Aquí tienes las diez cosas que nos gustaría que supieras, aunque no podamos decirlo en voz alta:

1. No sabemos qué es normal. La normalidad es un término relativo, de acuerdo. Pero nuestro concepto de lo normal se sale de la escala de lo relativo. Normal para nosotros puede incluir inestabilidad, miedo e incluso abusos. Lo normal puede ser un padre inconsciente en el suelo cubierto en su propio vómito. Normal podría ser también ser el responsable de las tareas del hogar, de tus hermanos, de tu(s) propio(s) padre(s) y, excepcionalmente, de uno mismo. Esta carencia profunda de comprensión sobre la normalidad nos conduce a la conclusión de que normal=perfecto, y que menos de perfecto es inaceptable. Perfecto es un término no negociable, y no hay matices ni tonos grises. Es todo o es nada.
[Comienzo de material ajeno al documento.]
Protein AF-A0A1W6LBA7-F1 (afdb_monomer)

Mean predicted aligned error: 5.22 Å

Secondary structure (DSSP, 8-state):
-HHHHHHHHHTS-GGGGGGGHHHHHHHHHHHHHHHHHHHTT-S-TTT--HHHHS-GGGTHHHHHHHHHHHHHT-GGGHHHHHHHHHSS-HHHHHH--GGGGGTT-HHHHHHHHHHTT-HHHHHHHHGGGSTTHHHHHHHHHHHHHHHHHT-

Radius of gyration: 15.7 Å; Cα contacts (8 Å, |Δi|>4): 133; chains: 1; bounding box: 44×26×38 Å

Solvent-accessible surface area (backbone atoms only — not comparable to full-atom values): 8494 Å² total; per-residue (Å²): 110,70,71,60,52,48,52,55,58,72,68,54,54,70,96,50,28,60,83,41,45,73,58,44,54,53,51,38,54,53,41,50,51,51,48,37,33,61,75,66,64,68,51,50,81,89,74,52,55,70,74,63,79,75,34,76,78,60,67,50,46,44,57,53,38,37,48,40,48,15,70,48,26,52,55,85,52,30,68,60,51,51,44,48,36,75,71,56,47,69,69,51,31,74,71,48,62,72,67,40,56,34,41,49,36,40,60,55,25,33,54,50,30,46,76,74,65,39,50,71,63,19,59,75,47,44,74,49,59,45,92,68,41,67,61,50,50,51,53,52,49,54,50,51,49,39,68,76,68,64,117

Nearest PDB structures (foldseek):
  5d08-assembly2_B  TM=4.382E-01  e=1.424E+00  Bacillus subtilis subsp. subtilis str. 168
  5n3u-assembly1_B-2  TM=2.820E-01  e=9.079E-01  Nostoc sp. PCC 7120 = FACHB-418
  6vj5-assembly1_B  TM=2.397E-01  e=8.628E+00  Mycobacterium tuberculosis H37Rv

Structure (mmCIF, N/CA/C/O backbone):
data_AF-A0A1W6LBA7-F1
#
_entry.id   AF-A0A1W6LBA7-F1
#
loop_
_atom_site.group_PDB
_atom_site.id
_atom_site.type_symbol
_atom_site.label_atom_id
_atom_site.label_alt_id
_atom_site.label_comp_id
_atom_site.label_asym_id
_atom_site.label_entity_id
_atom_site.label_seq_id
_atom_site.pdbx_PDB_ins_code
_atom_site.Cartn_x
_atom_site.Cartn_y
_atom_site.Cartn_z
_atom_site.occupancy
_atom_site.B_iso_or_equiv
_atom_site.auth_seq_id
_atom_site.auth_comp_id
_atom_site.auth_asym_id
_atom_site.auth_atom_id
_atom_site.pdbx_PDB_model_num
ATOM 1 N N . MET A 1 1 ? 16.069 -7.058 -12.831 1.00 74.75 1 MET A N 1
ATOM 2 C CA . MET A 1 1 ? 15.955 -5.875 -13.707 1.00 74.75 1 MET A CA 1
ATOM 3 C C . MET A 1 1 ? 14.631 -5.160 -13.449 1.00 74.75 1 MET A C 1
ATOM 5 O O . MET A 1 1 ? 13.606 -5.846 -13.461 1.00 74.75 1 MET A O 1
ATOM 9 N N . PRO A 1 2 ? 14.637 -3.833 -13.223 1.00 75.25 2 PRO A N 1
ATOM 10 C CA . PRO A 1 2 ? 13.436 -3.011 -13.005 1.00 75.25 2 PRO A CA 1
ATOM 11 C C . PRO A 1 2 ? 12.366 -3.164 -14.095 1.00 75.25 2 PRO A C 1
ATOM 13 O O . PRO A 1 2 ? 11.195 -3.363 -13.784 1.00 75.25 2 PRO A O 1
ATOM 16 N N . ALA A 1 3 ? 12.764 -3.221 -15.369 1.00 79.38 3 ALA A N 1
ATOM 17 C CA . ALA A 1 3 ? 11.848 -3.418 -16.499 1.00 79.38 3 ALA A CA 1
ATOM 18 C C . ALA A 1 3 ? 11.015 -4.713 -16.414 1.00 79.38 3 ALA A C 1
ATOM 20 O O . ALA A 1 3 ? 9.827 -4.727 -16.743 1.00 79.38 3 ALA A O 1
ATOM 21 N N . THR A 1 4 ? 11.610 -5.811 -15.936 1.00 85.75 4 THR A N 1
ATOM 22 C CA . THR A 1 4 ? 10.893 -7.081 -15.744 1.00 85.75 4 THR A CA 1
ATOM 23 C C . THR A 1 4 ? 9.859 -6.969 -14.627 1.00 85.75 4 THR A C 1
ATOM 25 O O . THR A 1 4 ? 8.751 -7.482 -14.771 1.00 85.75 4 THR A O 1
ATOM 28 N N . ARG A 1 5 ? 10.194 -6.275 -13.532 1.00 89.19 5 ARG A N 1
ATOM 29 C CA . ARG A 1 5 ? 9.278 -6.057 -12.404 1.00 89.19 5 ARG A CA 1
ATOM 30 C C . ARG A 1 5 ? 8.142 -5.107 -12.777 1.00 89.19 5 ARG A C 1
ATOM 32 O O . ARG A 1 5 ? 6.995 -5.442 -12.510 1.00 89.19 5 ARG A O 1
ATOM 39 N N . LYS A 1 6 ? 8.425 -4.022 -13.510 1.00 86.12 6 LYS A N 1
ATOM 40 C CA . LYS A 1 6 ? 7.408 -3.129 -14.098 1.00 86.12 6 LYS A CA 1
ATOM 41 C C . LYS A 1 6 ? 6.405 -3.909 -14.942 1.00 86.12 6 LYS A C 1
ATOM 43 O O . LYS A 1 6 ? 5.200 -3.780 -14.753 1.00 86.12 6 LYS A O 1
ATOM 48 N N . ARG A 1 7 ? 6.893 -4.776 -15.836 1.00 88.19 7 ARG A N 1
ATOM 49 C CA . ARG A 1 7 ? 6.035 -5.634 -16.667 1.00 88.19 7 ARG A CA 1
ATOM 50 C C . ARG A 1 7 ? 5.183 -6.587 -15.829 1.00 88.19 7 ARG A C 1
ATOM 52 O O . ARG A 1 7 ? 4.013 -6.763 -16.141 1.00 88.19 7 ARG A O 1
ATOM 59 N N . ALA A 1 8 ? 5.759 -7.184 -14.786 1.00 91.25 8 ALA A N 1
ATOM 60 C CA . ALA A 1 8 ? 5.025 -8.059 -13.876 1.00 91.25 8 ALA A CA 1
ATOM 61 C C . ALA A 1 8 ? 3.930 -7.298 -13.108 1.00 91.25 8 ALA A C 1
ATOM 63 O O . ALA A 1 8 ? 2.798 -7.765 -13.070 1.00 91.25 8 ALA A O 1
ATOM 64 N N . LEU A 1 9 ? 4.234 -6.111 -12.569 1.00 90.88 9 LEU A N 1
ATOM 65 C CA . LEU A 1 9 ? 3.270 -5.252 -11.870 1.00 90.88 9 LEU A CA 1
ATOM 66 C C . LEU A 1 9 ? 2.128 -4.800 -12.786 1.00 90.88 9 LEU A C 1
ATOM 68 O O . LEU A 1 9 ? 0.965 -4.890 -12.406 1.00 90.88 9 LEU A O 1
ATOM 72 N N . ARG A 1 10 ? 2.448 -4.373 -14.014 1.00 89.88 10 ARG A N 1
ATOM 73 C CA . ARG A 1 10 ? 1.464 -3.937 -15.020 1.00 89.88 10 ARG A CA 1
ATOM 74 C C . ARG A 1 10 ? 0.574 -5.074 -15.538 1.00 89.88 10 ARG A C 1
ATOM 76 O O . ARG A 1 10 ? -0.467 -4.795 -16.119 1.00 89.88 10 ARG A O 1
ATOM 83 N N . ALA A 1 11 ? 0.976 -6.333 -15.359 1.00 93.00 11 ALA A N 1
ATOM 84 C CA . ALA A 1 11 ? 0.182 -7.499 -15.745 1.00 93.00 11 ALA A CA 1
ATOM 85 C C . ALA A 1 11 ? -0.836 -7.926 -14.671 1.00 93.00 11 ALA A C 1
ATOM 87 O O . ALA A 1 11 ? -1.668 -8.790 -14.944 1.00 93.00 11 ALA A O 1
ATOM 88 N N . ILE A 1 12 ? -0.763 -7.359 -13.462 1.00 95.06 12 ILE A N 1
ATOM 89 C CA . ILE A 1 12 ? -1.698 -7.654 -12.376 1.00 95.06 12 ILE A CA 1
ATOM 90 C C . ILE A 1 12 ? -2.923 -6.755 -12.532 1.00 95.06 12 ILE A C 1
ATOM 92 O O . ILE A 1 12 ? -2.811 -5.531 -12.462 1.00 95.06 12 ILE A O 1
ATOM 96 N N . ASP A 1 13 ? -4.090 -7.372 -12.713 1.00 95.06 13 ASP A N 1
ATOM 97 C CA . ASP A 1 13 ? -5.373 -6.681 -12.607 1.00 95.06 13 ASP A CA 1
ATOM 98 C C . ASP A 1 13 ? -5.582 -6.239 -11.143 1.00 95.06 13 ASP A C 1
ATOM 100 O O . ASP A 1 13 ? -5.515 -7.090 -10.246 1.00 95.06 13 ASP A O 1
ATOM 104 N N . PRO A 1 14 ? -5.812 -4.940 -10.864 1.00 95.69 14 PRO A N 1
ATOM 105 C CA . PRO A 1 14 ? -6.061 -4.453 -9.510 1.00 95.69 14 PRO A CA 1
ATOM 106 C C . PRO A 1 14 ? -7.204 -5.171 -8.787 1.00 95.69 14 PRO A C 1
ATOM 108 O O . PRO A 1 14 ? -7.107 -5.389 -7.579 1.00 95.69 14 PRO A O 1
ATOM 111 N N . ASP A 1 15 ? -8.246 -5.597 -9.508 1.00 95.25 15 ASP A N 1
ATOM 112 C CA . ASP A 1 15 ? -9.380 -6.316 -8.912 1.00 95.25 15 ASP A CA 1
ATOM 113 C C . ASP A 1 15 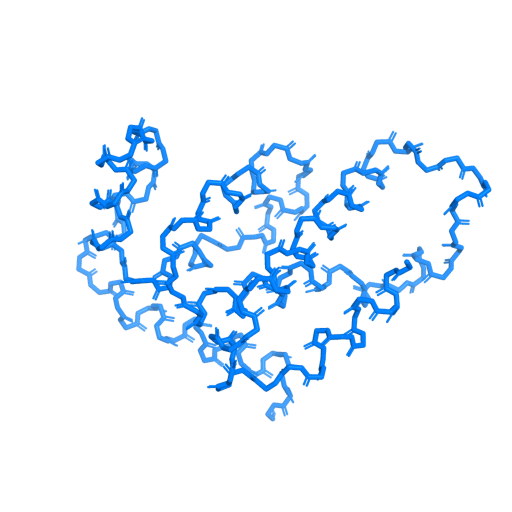? -9.003 -7.757 -8.496 1.00 95.25 15 ASP A C 1
ATOM 115 O O . ASP A 1 15 ? -9.706 -8.396 -7.712 1.00 95.25 15 ASP A O 1
ATOM 119 N N . GLU A 1 16 ? -7.851 -8.256 -8.955 1.00 96.25 16 GLU A N 1
ATOM 120 C CA . GLU A 1 16 ? -7.299 -9.576 -8.635 1.00 96.25 16 GLU A CA 1
ATOM 121 C C . GLU A 1 16 ? -6.043 -9.501 -7.745 1.00 96.25 16 GLU A C 1
ATOM 123 O O . GLU A 1 16 ? -5.403 -10.524 -7.481 1.00 96.25 16 GLU A O 1
ATOM 128 N N . ALA A 1 17 ? -5.692 -8.317 -7.223 1.00 96.69 17 ALA A N 1
ATOM 129 C CA . ALA A 1 17 ? -4.474 -8.092 -6.435 1.00 96.69 17 ALA A CA 1
ATOM 130 C C . ALA A 1 17 ? -4.308 -9.093 -5.274 1.00 96.69 17 ALA A C 1
ATOM 132 O O . ALA A 1 17 ? -3.207 -9.593 -5.029 1.00 96.69 17 ALA A O 1
ATOM 133 N N . ALA A 1 18 ? -5.408 -9.464 -4.608 1.00 97.12 18 ALA A N 1
ATOM 134 C CA . ALA A 1 18 ? -5.409 -10.441 -3.518 1.00 97.12 18 ALA A CA 1
ATOM 135 C C . ALA A 1 18 ? -4.861 -11.821 -3.930 1.00 97.12 18 ALA A C 1
ATOM 137 O O . ALA A 1 18 ? -4.175 -12.466 -3.137 1.00 97.12 18 ALA A O 1
ATOM 138 N N . ARG A 1 19 ? -5.088 -12.267 -5.175 1.00 97.75 19 ARG A N 1
ATOM 139 C CA . ARG A 1 19 ? -4.545 -13.543 -5.686 1.00 97.75 19 ARG A CA 1
ATOM 140 C C . ARG A 1 19 ? -3.033 -13.506 -5.892 1.00 97.75 19 ARG A C 1
ATOM 142 O O . ARG A 1 19 ? -2.396 -14.554 -5.955 1.00 97.75 19 ARG A O 1
ATOM 149 N N . HIS A 1 20 ? -2.463 -12.309 -5.983 1.00 97.62 20 HIS A N 1
ATOM 150 C CA . HIS A 1 20 ? -1.046 -12.077 -6.228 1.00 97.62 20 HIS A CA 1
ATOM 151 C C . HIS A 1 20 ? -0.301 -11.588 -4.980 1.00 97.62 20 HIS A C 1
ATOM 153 O O . HIS A 1 20 ? 0.832 -11.133 -5.104 1.00 97.62 20 HIS A O 1
ATOM 159 N N . HIS A 1 21 ? -0.890 -11.688 -3.780 1.00 98.06 21 HIS A N 1
ATOM 160 C CA . HIS A 1 21 ? -0.345 -11.070 -2.563 1.00 98.06 21 HIS A CA 1
ATOM 161 C C . HIS A 1 21 ? 1.127 -11.416 -2.287 1.00 98.06 21 HIS A C 1
ATOM 163 O O . HIS A 1 21 ? 1.941 -10.514 -2.097 1.00 98.06 21 HIS A O 1
ATOM 169 N N . GLU A 1 22 ? 1.506 -12.696 -2.325 1.00 97.44 22 GLU A N 1
ATOM 170 C CA . GLU A 1 22 ? 2.901 -13.106 -2.090 1.00 97.44 22 GLU A CA 1
ATOM 171 C C . GLU A 1 22 ? 3.866 -12.533 -3.136 1.00 97.44 22 GLU A C 1
ATOM 173 O O . GLU A 1 22 ? 4.949 -12.051 -2.795 1.00 97.44 22 GLU A O 1
ATOM 178 N N . LEU A 1 23 ? 3.452 -12.528 -4.407 1.00 96.62 23 LEU A N 1
ATOM 179 C CA . LEU A 1 23 ? 4.222 -11.929 -5.493 1.00 96.62 23 LEU A CA 1
ATOM 180 C C . LEU A 1 23 ? 4.379 -10.419 -5.278 1.00 96.62 23 LEU A C 1
ATOM 182 O O . LEU A 1 23 ? 5.484 -9.902 -5.419 1.00 96.62 23 LEU A O 1
ATOM 186 N N . LEU A 1 24 ? 3.307 -9.723 -4.898 1.00 97.81 24 LEU A N 1
ATOM 187 C CA . LEU A 1 24 ? 3.324 -8.288 -4.616 1.00 97.81 24 LEU A CA 1
ATOM 188 C C . LEU A 1 24 ? 4.267 -7.949 -3.461 1.00 97.81 24 LEU A C 1
ATOM 190 O O . LEU A 1 24 ? 5.052 -7.014 -3.580 1.00 97.81 24 LEU A O 1
ATOM 194 N N . ARG A 1 25 ? 4.277 -8.736 -2.380 1.00 97.50 25 ARG A N 1
ATOM 195 C CA . ARG A 1 25 ? 5.242 -8.549 -1.284 1.00 97.50 25 ARG A CA 1
ATOM 196 C C . ARG A 1 25 ? 6.687 -8.708 -1.757 1.00 97.50 25 ARG A C 1
ATOM 198 O O . ARG A 1 25 ? 7.547 -7.918 -1.370 1.00 97.50 25 ARG A O 1
ATOM 205 N N . GLY A 1 26 ? 6.950 -9.704 -2.605 1.00 96.12 26 GLY A N 1
ATOM 206 C CA . GLY A 1 26 ? 8.272 -9.925 -3.194 1.00 96.12 26 GLY A CA 1
ATOM 207 C C . GLY A 1 26 ? 8.708 -8.788 -4.122 1.00 96.12 26 GLY A C 1
ATOM 208 O O . GLY A 1 26 ? 9.843 -8.321 -4.037 1.00 96.12 26 GLY A O 1
ATOM 209 N N . LEU A 1 27 ? 7.799 -8.309 -4.975 1.00 95.00 27 LEU A N 1
ATOM 210 C CA . LEU A 1 27 ? 8.045 -7.178 -5.871 1.00 95.00 27 LEU A CA 1
ATOM 211 C C . LEU A 1 27 ? 8.282 -5.888 -5.083 1.00 95.00 27 LEU A C 1
ATOM 213 O O . LEU A 1 27 ? 9.261 -5.200 -5.354 1.00 95.00 27 LEU A O 1
ATOM 217 N N . PHE A 1 28 ? 7.462 -5.606 -4.068 1.00 94.88 28 PHE A N 1
ATOM 218 C CA . PHE A 1 28 ? 7.611 -4.434 -3.208 1.00 94.88 28 PHE A CA 1
ATOM 219 C C . PHE A 1 28 ? 8.988 -4.387 -2.544 1.00 94.88 28 PHE A C 1
ATOM 221 O O . PHE A 1 28 ? 9.701 -3.393 -2.666 1.00 94.88 28 PHE A O 1
ATOM 228 N N . ALA A 1 29 ? 9.397 -5.485 -1.901 1.00 93.62 29 ALA A N 1
ATOM 229 C CA . ALA A 1 29 ? 10.707 -5.580 -1.264 1.00 93.62 29 ALA A CA 1
ATOM 230 C C . ALA A 1 29 ? 11.851 -5.366 -2.270 1.00 93.62 29 ALA A C 1
ATOM 232 O O . ALA A 1 29 ? 12.822 -4.678 -1.964 1.00 93.62 29 ALA A O 1
ATOM 233 N N . ALA A 1 30 ? 11.722 -5.912 -3.483 1.00 92.00 30 ALA A N 1
ATOM 234 C CA . ALA A 1 30 ? 12.721 -5.744 -4.532 1.00 92.00 30 ALA A CA 1
ATOM 235 C C . ALA A 1 30 ? 12.804 -4.303 -5.066 1.00 92.00 30 ALA A C 1
ATOM 237 O O . ALA A 1 30 ? 13.901 -3.864 -5.408 1.00 92.00 30 ALA A O 1
ATOM 238 N N . GLU A 1 31 ? 11.687 -3.573 -5.156 1.00 90.31 31 GLU A N 1
ATOM 239 C CA . GLU A 1 31 ? 11.703 -2.159 -5.562 1.00 90.31 31 GLU A CA 1
ATOM 240 C C . GLU A 1 31 ? 12.260 -1.251 -4.464 1.00 90.31 31 GLU A C 1
ATOM 242 O O . GLU A 1 31 ? 13.051 -0.358 -4.755 1.00 90.31 31 GLU A O 1
ATOM 247 N N . VAL A 1 32 ? 11.911 -1.506 -3.200 1.00 89.38 32 VAL A N 1
ATOM 248 C CA . VAL A 1 32 ? 12.458 -0.769 -2.053 1.00 89.38 32 VAL A CA 1
ATOM 249 C C . VAL A 1 32 ? 13.975 -0.944 -1.955 1.00 89.38 32 VAL A C 1
ATOM 251 O O . VAL A 1 32 ? 14.701 0.037 -1.815 1.00 89.38 32 VAL A O 1
ATOM 254 N N . GLU A 1 33 ? 14.469 -2.175 -2.085 1.00 88.19 33 GLU A N 1
ATOM 255 C CA . GLU A 1 33 ? 15.910 -2.447 -2.070 1.00 88.19 33 GLU A CA 1
ATOM 256 C C . GLU A 1 33 ? 16.619 -1.816 -3.273 1.00 88.19 33 GLU A C 1
ATOM 258 O O . GLU A 1 33 ? 17.701 -1.248 -3.139 1.00 88.19 33 GLU A O 1
ATOM 263 N N . PHE A 1 34 ? 15.999 -1.866 -4.454 1.00 84.94 34 PHE A N 1
ATOM 264 C CA . PHE A 1 34 ? 16.537 -1.201 -5.636 1.00 84.94 34 PHE A CA 1
ATOM 265 C C . PHE A 1 34 ? 16.692 0.311 -5.413 1.00 84.94 34 PHE A C 1
ATOM 267 O O . PHE A 1 34 ? 17.751 0.861 -5.711 1.00 84.94 34 PHE A O 1
ATOM 274 N N . ARG A 1 35 ? 15.686 0.963 -4.814 1.00 81.12 35 ARG A N 1
ATOM 275 C CA . ARG A 1 35 ? 15.749 2.385 -4.448 1.00 81.12 35 ARG A CA 1
ATOM 276 C C . ARG A 1 35 ? 16.839 2.691 -3.436 1.00 81.12 35 ARG A C 1
ATOM 278 O O . ARG A 1 35 ? 17.590 3.641 -3.621 1.00 81.12 35 ARG A O 1
ATOM 285 N N . ARG A 1 36 ? 16.951 1.869 -2.394 1.00 81.88 36 ARG A N 1
ATOM 286 C CA . ARG A 1 36 ? 17.998 2.016 -1.383 1.00 81.88 36 ARG A CA 1
ATOM 287 C C . ARG A 1 36 ? 19.391 2.010 -2.015 1.00 81.88 36 ARG A C 1
ATOM 289 O O . ARG A 1 36 ? 20.203 2.873 -1.706 1.00 81.88 36 ARG A O 1
ATOM 296 N N . ARG A 1 37 ? 19.654 1.061 -2.919 1.00 80.56 37 ARG A N 1
ATOM 297 C CA . ARG A 1 37 ? 20.951 0.954 -3.603 1.00 80.56 37 ARG A CA 1
ATOM 298 C C . ARG A 1 37 ? 21.237 2.149 -4.516 1.00 80.56 37 ARG A C 1
ATOM 300 O O . ARG A 1 37 ? 22.378 2.591 -4.567 1.00 80.56 37 ARG A O 1
ATOM 307 N N . LEU A 1 38 ? 20.218 2.676 -5.202 1.00 77.62 38 LEU A N 1
ATOM 308 C CA . LEU A 1 38 ? 20.347 3.903 -6.000 1.00 77.62 38 LEU A CA 1
ATOM 309 C C . LEU A 1 38 ? 20.686 5.119 -5.126 1.00 77.62 38 LEU A C 1
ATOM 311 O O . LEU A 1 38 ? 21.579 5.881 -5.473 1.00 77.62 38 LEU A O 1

2. Tenemos miedo. La mayor parte del tiempo. El miedo está oculto, a veces muy profundamente. Tenemos miedo del futuro, concretamente a lo desconocido. El desconocimiento ha sido nuestra realidad durante muchos años. A veces no sabíamos dónde estaban nuestros padres o cuándo regresarían. A veces no sabíamos si esa noche tocaba cenar o tocaba borrachera. Aunque ahora sepamos que es difícil que vuelvan a pasar cosas así, eso no hace que la vida sea menos aterradora. Este miedo puede expresarse de varias formas, desde la ira hasta las lágrimas. Probablemente no lo reconoceremos como una manifestación de miedo.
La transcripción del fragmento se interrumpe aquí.